The task:
A line below contains "ATOM 81 C C", and a later one contains "ATOM 90 C C". Repeat both, with every line between them, exactly.

Information supplied:
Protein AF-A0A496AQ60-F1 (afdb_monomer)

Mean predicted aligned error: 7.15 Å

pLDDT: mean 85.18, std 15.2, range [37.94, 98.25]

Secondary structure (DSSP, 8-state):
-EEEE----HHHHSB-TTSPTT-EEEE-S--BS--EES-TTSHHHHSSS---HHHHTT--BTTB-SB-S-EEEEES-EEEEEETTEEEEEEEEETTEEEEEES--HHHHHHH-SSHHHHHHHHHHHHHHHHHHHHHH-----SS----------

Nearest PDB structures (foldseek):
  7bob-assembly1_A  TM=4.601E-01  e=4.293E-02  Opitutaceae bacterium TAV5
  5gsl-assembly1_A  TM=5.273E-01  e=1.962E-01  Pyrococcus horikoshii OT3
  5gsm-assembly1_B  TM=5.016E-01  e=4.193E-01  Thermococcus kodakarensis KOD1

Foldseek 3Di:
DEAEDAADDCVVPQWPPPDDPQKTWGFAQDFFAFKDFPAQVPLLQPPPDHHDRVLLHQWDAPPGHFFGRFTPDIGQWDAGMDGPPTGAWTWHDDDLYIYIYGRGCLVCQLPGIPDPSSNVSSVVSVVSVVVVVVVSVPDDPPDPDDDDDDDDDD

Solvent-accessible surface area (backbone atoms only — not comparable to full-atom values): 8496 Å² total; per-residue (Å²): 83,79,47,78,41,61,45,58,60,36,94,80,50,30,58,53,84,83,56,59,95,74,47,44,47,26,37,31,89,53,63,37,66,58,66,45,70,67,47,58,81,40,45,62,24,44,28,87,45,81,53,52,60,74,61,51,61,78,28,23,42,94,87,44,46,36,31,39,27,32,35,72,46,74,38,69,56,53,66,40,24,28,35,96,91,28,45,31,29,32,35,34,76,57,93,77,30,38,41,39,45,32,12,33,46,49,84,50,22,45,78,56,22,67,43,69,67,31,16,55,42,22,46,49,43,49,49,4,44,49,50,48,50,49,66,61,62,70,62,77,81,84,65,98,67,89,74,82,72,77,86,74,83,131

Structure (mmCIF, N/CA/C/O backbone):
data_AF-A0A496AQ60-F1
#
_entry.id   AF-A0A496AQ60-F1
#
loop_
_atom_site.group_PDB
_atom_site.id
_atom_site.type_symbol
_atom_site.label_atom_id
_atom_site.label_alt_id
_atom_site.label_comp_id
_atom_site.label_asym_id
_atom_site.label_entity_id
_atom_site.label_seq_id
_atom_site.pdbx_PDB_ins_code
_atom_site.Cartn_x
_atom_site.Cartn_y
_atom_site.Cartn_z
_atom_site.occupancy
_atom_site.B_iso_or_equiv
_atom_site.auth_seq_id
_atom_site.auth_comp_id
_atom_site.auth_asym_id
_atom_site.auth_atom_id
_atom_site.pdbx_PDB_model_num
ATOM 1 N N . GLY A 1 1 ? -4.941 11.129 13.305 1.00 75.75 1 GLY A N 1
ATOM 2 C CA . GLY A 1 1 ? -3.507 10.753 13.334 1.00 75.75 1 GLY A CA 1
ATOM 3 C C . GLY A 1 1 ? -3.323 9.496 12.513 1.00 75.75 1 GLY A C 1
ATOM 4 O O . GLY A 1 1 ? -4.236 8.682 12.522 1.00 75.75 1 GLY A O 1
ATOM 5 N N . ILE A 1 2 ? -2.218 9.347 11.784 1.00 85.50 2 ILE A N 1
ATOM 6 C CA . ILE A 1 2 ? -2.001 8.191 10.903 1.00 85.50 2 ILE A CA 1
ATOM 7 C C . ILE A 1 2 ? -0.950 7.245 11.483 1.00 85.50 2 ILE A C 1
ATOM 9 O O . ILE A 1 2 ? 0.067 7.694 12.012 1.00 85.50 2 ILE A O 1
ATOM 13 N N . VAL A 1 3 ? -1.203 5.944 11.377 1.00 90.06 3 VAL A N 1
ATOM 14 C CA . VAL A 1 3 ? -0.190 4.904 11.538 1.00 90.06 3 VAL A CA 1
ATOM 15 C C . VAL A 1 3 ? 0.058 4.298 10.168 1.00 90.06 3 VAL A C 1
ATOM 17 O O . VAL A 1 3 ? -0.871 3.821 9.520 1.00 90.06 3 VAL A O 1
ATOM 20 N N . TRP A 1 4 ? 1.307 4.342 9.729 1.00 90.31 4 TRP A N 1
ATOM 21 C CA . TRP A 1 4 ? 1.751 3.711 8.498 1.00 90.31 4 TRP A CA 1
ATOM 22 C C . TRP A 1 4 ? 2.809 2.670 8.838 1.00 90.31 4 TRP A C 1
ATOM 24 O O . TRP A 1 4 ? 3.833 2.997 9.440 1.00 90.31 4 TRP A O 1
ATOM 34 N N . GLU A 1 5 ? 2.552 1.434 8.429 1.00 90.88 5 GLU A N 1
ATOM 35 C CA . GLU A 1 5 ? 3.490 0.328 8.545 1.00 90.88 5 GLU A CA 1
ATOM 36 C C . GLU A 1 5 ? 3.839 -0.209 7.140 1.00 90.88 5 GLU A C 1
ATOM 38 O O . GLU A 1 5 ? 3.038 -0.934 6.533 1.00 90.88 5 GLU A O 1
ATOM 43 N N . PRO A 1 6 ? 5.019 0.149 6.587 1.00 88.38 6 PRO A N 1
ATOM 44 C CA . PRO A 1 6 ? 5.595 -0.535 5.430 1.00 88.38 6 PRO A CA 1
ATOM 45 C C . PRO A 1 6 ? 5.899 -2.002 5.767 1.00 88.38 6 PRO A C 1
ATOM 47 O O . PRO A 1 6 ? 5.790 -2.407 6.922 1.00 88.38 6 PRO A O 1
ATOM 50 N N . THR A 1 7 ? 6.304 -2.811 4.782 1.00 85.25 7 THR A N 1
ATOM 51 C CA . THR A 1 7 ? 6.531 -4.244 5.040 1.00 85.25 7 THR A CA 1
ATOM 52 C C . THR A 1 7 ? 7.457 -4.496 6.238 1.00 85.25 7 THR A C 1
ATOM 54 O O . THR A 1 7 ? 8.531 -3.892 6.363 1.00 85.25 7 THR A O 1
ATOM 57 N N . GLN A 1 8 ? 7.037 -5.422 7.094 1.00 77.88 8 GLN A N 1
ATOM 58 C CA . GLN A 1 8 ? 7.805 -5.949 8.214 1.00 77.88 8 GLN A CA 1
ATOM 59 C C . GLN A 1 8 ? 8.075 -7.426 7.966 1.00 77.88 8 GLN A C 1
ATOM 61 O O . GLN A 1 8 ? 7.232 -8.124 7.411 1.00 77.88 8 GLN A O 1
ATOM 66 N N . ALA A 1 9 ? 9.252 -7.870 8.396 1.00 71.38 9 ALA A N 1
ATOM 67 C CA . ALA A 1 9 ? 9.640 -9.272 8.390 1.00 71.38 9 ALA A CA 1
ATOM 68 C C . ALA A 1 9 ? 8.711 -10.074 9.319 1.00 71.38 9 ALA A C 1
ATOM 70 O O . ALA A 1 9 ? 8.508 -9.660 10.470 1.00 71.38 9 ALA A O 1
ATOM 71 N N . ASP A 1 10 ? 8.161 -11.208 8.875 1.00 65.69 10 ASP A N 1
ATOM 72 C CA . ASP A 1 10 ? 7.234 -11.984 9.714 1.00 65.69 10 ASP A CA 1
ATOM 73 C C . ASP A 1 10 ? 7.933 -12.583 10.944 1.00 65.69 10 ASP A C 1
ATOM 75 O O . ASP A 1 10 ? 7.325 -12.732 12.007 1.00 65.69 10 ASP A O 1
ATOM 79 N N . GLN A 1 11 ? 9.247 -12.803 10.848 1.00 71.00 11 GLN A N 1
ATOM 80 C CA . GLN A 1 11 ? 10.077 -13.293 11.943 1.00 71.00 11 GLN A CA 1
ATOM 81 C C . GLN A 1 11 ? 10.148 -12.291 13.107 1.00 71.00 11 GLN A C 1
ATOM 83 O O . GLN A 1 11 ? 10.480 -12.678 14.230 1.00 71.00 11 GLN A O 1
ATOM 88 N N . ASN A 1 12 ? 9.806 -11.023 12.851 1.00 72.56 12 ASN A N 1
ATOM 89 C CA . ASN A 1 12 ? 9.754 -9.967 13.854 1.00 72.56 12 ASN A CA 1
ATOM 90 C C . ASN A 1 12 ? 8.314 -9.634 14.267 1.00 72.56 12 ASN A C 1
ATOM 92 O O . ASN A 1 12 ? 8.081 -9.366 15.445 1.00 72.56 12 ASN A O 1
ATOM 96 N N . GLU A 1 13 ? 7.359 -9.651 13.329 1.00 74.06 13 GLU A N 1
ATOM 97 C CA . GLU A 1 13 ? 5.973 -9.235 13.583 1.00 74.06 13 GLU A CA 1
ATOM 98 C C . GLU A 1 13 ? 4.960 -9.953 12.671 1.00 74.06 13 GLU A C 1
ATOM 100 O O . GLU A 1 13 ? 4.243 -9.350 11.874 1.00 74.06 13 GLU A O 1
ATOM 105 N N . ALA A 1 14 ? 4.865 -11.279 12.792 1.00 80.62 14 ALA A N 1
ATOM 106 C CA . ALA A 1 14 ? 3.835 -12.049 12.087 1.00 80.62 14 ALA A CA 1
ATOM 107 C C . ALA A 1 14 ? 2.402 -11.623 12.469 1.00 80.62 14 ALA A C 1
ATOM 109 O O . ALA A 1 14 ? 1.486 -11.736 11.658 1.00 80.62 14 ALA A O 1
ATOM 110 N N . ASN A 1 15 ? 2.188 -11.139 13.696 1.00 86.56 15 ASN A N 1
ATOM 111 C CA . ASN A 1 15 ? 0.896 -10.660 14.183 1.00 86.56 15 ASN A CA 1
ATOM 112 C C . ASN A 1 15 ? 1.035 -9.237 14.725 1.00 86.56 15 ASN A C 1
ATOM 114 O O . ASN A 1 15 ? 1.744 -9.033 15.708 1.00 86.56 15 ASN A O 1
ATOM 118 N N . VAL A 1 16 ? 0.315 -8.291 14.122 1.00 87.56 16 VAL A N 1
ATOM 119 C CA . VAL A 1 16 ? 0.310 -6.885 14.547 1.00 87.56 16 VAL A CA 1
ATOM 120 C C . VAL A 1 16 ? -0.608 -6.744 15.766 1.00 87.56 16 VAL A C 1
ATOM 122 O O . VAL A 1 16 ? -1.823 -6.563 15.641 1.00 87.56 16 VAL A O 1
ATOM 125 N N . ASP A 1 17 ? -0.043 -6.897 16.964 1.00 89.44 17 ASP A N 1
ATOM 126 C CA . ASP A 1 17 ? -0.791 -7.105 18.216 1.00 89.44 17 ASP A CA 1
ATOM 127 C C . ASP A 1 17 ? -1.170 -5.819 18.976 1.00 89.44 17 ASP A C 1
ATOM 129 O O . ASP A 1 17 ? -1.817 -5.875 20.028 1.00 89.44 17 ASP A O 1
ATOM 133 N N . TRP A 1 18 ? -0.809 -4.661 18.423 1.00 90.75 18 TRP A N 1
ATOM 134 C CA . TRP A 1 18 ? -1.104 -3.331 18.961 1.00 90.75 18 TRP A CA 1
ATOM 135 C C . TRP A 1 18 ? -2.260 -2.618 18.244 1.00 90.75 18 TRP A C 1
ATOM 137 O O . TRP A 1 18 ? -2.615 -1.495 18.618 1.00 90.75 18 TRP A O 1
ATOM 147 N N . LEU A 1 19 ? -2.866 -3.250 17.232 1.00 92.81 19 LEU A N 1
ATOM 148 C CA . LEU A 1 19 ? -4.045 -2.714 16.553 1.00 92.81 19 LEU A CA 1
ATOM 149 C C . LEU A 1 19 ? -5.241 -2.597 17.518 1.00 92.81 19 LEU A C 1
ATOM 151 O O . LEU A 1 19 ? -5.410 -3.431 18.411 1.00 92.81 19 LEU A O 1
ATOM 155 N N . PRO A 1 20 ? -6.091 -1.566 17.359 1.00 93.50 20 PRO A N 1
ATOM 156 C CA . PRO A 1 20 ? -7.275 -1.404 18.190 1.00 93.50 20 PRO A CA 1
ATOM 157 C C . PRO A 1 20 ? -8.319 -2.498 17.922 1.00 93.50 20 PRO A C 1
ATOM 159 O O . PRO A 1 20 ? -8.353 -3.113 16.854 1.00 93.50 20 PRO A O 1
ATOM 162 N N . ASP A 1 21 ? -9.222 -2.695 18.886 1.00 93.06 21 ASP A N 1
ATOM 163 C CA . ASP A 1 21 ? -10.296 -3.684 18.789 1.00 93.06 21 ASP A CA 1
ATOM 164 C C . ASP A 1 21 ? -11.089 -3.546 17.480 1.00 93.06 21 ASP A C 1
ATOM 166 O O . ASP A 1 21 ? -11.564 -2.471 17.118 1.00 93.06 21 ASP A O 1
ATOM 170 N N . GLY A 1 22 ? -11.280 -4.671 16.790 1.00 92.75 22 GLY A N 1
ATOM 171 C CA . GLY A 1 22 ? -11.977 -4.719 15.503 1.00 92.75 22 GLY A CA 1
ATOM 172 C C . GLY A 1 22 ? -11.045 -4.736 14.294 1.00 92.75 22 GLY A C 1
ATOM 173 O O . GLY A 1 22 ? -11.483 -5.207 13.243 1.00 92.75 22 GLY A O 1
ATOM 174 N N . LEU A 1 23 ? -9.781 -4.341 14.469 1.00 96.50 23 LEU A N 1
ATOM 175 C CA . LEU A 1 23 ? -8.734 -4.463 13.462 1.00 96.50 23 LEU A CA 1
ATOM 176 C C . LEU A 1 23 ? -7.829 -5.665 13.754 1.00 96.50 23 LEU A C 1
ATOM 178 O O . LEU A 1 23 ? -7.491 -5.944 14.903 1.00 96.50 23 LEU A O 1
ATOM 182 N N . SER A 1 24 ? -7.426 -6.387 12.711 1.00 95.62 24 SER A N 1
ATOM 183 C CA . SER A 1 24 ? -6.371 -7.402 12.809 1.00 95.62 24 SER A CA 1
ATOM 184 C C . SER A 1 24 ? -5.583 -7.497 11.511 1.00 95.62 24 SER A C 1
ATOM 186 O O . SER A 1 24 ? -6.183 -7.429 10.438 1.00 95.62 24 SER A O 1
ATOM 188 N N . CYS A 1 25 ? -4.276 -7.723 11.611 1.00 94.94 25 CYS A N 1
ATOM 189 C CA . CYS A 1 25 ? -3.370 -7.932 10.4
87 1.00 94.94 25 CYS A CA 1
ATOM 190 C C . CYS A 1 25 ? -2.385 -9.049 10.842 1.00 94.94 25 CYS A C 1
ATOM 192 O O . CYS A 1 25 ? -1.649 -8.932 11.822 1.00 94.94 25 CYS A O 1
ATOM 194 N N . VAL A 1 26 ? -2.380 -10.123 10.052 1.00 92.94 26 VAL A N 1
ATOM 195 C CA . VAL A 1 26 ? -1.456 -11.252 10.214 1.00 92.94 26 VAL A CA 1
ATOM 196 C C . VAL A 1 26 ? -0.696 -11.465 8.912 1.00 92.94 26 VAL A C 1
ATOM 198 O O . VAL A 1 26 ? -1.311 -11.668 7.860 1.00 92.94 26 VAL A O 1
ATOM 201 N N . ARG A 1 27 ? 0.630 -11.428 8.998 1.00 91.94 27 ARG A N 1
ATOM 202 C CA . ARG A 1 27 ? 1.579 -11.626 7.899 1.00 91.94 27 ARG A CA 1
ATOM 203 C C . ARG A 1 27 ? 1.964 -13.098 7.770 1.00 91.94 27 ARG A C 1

Response box:
ATOM 81 C C . GLN A 1 11 ? 10.148 -12.291 13.107 1.00 71.00 11 GLN A C 1
ATOM 83 O O . GLN A 1 11 ? 10.480 -12.678 14.230 1.00 71.00 11 GLN A O 1
ATOM 88 N N . ASN A 1 12 ? 9.806 -11.023 12.851 1.00 72.56 12 ASN A N 1
ATOM 89 C CA . ASN A 1 12 ? 9.754 -9.967 13.854 1.00 72.56 12 ASN A CA 1
ATOM 90 C C . ASN A 1 12 ? 8.314 -9.634 14.267 1.00 72.56 12 ASN A C 1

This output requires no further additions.